• _Problem to work on_:
Consider the listing below. Extract exactly the lines from the line containing "ATOM 266 C C" to the line containing "ATOM 285 C CA", both included.

**** Task input ****

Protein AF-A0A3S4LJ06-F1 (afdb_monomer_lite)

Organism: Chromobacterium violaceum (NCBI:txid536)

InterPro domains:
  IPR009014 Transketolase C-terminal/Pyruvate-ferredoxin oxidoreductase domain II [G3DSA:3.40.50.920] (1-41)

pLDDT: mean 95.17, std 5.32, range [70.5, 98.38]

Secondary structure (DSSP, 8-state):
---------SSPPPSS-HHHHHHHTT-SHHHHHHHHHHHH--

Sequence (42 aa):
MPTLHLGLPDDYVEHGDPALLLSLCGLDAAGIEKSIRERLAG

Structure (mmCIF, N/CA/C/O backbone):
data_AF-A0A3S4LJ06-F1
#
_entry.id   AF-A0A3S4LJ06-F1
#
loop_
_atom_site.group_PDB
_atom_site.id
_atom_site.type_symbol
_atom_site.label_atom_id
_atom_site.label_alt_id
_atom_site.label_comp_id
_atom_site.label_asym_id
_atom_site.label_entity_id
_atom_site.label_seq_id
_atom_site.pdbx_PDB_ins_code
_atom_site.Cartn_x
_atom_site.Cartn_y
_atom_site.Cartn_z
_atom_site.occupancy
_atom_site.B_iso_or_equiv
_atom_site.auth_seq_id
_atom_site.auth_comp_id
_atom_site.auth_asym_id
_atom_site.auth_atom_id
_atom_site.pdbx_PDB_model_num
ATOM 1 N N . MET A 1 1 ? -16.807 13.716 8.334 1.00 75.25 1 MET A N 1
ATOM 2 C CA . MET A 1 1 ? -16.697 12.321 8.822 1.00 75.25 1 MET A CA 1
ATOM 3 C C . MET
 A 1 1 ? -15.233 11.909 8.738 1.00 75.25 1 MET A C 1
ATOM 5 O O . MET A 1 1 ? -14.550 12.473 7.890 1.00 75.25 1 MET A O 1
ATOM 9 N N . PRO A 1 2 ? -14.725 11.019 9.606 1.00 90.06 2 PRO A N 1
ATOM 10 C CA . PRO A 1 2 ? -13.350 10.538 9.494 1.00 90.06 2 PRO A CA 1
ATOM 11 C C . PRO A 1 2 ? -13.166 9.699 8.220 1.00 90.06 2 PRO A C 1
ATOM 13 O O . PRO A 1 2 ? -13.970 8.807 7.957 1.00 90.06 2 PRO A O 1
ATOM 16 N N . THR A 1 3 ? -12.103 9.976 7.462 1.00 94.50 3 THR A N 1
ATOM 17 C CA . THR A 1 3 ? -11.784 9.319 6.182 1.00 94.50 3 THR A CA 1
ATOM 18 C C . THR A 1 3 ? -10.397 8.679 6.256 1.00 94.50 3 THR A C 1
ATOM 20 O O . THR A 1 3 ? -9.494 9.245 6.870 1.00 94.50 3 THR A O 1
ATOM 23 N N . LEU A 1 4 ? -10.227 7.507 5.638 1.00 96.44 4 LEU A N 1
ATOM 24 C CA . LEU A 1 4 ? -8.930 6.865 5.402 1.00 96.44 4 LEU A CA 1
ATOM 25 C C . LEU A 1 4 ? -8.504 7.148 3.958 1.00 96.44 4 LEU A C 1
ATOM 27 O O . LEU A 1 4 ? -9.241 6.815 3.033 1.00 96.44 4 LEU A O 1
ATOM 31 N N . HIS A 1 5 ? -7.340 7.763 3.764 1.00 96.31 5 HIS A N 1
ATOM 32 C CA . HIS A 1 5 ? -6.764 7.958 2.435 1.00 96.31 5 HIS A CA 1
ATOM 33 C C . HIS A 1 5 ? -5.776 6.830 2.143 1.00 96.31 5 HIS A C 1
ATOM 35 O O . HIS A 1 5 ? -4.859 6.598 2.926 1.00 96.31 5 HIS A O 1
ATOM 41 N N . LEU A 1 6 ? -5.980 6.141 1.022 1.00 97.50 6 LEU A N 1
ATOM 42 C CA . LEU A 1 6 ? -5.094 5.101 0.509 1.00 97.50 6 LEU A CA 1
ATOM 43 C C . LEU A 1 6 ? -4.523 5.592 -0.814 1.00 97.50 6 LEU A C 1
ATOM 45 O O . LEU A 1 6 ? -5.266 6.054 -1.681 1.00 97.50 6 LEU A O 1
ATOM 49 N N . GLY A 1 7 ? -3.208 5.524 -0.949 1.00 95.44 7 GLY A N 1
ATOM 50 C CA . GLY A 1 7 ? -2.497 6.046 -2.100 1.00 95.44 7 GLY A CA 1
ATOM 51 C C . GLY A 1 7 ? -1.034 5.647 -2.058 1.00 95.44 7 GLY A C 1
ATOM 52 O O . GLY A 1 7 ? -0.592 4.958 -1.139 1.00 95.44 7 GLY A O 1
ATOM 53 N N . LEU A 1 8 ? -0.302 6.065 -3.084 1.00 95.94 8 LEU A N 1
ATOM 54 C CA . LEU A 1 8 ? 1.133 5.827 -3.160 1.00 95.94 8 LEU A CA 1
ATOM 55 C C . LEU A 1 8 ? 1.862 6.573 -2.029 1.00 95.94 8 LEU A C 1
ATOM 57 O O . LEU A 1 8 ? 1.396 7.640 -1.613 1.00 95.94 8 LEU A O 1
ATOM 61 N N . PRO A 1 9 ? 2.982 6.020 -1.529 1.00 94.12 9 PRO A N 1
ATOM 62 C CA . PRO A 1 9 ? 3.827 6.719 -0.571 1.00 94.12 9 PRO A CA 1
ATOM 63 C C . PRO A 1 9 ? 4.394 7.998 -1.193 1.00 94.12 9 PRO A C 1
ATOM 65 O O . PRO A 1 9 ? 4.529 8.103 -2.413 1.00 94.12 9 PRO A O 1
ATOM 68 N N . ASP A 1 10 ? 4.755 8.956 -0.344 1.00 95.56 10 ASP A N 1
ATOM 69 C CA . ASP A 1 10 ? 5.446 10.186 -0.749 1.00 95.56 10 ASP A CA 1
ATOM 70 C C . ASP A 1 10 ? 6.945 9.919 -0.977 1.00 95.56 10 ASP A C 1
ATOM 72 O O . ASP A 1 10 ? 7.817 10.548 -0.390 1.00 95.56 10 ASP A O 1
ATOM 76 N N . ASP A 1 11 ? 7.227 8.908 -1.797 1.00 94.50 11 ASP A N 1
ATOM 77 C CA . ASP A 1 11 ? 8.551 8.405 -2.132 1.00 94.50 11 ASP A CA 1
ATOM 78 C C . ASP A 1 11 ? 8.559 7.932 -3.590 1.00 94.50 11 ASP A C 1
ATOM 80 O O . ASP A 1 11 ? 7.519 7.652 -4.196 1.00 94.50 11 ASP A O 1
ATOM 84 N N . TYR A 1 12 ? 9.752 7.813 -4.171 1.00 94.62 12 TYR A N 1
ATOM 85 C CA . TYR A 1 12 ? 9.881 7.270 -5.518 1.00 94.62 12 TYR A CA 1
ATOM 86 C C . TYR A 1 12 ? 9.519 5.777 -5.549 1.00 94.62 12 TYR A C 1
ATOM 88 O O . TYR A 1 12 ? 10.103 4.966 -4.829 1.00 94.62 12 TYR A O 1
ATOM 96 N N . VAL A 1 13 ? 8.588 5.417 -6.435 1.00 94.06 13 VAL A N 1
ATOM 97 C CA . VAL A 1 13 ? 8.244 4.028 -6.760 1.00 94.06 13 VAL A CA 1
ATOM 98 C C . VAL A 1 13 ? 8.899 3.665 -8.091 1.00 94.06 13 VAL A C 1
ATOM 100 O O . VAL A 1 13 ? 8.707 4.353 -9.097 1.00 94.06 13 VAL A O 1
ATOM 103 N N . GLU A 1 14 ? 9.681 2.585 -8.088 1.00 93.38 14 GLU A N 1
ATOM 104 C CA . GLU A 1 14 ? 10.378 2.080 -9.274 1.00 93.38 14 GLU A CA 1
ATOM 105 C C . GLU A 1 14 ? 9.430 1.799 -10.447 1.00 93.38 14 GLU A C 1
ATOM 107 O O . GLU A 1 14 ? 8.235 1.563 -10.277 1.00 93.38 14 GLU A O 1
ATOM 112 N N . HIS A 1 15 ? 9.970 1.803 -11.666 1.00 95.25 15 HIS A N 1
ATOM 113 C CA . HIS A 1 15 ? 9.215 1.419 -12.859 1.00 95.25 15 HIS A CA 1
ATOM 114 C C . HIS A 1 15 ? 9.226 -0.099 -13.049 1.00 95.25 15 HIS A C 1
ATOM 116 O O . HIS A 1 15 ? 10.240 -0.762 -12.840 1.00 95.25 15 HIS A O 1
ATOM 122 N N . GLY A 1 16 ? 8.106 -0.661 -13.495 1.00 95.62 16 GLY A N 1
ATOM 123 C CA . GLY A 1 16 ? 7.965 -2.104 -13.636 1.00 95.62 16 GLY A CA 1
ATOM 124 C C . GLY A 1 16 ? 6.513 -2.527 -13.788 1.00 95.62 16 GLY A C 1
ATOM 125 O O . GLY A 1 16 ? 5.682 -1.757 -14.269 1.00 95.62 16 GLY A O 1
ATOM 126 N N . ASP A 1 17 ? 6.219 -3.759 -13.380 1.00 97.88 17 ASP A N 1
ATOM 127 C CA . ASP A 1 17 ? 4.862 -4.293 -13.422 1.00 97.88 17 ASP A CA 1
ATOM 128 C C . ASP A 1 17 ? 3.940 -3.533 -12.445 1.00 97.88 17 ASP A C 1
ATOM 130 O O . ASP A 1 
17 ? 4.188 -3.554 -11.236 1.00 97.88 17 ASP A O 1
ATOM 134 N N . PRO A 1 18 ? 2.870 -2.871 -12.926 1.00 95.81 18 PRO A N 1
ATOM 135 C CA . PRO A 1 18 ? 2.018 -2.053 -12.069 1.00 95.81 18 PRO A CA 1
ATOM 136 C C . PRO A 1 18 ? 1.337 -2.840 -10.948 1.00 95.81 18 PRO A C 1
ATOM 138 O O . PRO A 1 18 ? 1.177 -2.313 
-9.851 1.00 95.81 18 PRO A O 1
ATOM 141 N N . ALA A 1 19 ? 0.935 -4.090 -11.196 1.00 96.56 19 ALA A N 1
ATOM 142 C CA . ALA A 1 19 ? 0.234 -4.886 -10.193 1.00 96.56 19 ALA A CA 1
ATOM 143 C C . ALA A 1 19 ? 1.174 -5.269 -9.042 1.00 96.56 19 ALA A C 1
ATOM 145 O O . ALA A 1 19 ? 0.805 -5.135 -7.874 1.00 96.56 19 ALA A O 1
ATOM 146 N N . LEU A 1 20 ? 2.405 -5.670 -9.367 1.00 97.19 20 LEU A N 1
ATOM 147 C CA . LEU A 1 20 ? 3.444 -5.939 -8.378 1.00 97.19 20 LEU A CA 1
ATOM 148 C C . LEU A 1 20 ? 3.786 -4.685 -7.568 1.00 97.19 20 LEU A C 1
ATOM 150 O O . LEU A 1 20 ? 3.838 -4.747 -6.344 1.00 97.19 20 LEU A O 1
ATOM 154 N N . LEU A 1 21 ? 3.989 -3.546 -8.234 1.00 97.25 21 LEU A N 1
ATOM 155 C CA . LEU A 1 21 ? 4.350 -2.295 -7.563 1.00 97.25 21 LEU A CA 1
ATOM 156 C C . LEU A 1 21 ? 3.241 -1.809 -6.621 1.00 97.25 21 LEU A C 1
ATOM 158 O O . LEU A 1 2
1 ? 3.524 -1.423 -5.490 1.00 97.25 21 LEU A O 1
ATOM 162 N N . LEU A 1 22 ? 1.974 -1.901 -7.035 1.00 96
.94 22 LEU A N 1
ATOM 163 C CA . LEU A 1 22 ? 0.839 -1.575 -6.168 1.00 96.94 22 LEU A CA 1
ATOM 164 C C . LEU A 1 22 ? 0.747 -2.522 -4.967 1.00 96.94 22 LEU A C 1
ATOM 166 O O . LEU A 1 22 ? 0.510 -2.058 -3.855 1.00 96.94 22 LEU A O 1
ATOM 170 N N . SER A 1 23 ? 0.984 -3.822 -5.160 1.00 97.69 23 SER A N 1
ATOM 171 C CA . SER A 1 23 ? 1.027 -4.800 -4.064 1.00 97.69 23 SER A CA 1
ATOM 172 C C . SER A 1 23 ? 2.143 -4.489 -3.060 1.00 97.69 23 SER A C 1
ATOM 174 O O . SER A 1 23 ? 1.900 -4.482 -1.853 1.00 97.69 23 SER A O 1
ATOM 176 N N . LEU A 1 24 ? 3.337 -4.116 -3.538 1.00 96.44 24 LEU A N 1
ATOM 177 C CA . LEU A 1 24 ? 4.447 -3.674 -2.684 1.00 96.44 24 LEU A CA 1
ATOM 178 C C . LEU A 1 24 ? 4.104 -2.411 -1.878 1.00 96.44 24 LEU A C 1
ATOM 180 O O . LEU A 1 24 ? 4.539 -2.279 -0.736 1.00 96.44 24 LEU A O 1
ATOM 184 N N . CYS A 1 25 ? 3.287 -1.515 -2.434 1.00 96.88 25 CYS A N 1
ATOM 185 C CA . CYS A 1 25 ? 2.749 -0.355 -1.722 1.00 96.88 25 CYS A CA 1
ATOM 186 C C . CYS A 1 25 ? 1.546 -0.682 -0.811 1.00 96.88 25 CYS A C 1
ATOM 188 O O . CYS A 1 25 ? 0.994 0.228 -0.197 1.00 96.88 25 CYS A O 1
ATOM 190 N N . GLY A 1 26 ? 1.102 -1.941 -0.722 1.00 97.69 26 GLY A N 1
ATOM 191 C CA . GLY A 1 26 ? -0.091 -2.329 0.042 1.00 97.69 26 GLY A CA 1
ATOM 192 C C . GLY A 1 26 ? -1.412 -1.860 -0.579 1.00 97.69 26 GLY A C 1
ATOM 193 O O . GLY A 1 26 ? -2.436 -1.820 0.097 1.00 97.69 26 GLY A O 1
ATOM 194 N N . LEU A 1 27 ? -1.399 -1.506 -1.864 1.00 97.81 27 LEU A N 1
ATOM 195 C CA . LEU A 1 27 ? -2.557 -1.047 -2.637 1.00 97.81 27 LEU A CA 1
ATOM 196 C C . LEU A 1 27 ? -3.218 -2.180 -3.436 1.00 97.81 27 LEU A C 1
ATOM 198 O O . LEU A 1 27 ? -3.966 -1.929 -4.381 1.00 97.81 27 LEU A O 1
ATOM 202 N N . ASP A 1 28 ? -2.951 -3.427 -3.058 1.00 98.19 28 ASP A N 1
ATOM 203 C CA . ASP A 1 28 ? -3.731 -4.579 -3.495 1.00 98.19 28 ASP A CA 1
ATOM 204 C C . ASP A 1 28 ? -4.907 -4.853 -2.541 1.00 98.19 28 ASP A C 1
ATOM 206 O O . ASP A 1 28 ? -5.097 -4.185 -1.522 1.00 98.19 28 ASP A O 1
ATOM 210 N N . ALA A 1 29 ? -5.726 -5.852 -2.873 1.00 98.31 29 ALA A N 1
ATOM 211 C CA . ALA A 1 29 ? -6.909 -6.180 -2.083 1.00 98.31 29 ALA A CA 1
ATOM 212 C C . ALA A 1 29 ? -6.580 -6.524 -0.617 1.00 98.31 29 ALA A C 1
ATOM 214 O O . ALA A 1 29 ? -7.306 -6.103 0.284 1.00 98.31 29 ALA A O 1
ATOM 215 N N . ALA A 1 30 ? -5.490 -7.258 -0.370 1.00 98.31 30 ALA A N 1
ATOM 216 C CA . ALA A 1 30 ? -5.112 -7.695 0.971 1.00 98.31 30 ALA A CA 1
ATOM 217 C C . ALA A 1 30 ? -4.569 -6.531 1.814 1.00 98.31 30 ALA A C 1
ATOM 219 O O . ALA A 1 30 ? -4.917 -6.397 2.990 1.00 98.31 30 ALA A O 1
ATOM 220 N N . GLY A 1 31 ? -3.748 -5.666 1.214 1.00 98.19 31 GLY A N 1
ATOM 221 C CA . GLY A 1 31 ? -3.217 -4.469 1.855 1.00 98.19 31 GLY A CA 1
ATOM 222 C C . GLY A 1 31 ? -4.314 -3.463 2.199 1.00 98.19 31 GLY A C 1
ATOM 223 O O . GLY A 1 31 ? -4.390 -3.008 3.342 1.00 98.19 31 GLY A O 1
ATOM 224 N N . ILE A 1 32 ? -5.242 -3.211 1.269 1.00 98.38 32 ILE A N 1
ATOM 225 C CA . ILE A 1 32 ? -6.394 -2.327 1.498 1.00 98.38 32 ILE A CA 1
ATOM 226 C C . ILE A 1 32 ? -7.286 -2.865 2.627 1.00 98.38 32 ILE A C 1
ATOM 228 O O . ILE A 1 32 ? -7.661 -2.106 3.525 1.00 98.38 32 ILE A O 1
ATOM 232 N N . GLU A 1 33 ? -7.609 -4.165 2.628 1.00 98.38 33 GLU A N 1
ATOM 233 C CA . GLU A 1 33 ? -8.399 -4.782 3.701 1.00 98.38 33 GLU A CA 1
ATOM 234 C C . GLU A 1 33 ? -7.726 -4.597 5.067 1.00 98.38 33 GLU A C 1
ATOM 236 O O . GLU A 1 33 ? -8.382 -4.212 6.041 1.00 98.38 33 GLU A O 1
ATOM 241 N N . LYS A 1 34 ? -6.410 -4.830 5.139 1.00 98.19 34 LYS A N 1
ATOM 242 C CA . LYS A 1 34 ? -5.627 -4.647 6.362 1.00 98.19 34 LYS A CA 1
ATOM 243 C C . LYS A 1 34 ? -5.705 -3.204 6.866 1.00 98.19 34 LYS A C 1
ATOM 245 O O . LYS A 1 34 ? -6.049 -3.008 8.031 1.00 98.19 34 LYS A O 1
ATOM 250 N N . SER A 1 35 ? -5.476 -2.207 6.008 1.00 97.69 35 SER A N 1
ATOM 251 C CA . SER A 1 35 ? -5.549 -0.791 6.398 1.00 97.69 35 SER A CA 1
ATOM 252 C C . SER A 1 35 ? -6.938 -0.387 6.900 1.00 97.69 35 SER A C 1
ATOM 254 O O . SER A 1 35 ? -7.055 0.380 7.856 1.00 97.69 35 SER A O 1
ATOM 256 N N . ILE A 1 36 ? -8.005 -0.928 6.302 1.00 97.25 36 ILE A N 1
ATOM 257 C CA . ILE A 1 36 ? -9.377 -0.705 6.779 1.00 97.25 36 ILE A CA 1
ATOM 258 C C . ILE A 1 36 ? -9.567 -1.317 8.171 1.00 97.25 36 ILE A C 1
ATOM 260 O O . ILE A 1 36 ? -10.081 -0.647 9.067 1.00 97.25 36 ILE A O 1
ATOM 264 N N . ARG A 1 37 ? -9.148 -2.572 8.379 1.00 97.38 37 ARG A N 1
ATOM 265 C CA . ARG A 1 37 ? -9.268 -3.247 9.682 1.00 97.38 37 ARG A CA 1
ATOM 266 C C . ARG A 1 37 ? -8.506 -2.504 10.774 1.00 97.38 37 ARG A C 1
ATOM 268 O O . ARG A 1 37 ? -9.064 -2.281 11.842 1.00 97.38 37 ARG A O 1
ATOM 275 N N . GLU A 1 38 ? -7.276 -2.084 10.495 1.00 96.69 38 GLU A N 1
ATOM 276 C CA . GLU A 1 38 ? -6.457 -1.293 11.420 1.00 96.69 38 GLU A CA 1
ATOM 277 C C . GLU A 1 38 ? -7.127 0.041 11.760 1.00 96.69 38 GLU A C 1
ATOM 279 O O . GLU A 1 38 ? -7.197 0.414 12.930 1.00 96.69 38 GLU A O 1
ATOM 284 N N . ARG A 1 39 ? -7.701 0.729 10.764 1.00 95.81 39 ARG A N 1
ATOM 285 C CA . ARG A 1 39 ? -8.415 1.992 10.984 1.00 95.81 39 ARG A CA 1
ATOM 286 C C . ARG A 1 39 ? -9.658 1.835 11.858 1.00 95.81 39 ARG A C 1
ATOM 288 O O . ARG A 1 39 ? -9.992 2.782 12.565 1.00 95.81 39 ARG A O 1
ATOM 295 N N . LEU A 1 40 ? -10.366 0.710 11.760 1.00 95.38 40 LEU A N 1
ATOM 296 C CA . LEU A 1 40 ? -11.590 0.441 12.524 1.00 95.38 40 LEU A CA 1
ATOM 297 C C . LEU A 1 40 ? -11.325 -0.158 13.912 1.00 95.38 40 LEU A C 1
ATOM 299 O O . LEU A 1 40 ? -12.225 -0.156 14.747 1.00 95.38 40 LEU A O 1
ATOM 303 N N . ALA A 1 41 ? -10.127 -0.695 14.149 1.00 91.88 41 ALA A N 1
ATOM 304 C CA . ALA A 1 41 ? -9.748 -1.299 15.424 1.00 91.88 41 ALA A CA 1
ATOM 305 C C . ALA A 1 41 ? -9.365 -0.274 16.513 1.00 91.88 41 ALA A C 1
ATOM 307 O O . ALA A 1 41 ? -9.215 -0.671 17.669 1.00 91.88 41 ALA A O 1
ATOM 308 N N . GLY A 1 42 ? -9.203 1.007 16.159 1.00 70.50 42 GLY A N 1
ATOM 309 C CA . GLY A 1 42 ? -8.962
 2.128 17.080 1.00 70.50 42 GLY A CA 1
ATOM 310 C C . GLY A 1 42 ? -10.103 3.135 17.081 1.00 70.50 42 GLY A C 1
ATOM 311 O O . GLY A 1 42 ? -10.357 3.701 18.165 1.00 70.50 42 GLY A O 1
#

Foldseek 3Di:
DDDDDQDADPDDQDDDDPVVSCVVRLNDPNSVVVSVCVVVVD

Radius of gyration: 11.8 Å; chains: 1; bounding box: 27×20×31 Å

****

• _Response to this task_:
ATOM 266 C C . ARG A 1 37 ? -8.506 -2.504 10.774 1.00 97.38 37 ARG A C 1
ATOM 268 O O . ARG A 1 37 ? -9.064 -2.281 11.842 1.00 97.38 37 ARG A O 1
ATOM 275 N N . GLU A 1 38 ? -7.276 -2.084 10.495 1.00 96.69 38 GLU A N 1
ATOM 276 C CA . GLU A 1 38 ? -6.457 -1.293 11.420 1.00 96.69 38 GLU A CA 1
ATOM 277 C C . GLU A 1 38 ? -7.127 0.041 11.760 1.00 96.69 38 GLU A C 1
ATOM 279 O O . GLU A 1 38 ? -7.197 0.414 12.930 1.00 96.69 38 GLU A O 1
ATOM 284 N N . ARG A 1 39 ? -7.701 0.729 10.764 1.00 95.81 39 ARG A N 1
ATOM 285 C CA . ARG A 1 39 ? -8.415 1.992 10.984 1.00 95.81 39 ARG A CA 1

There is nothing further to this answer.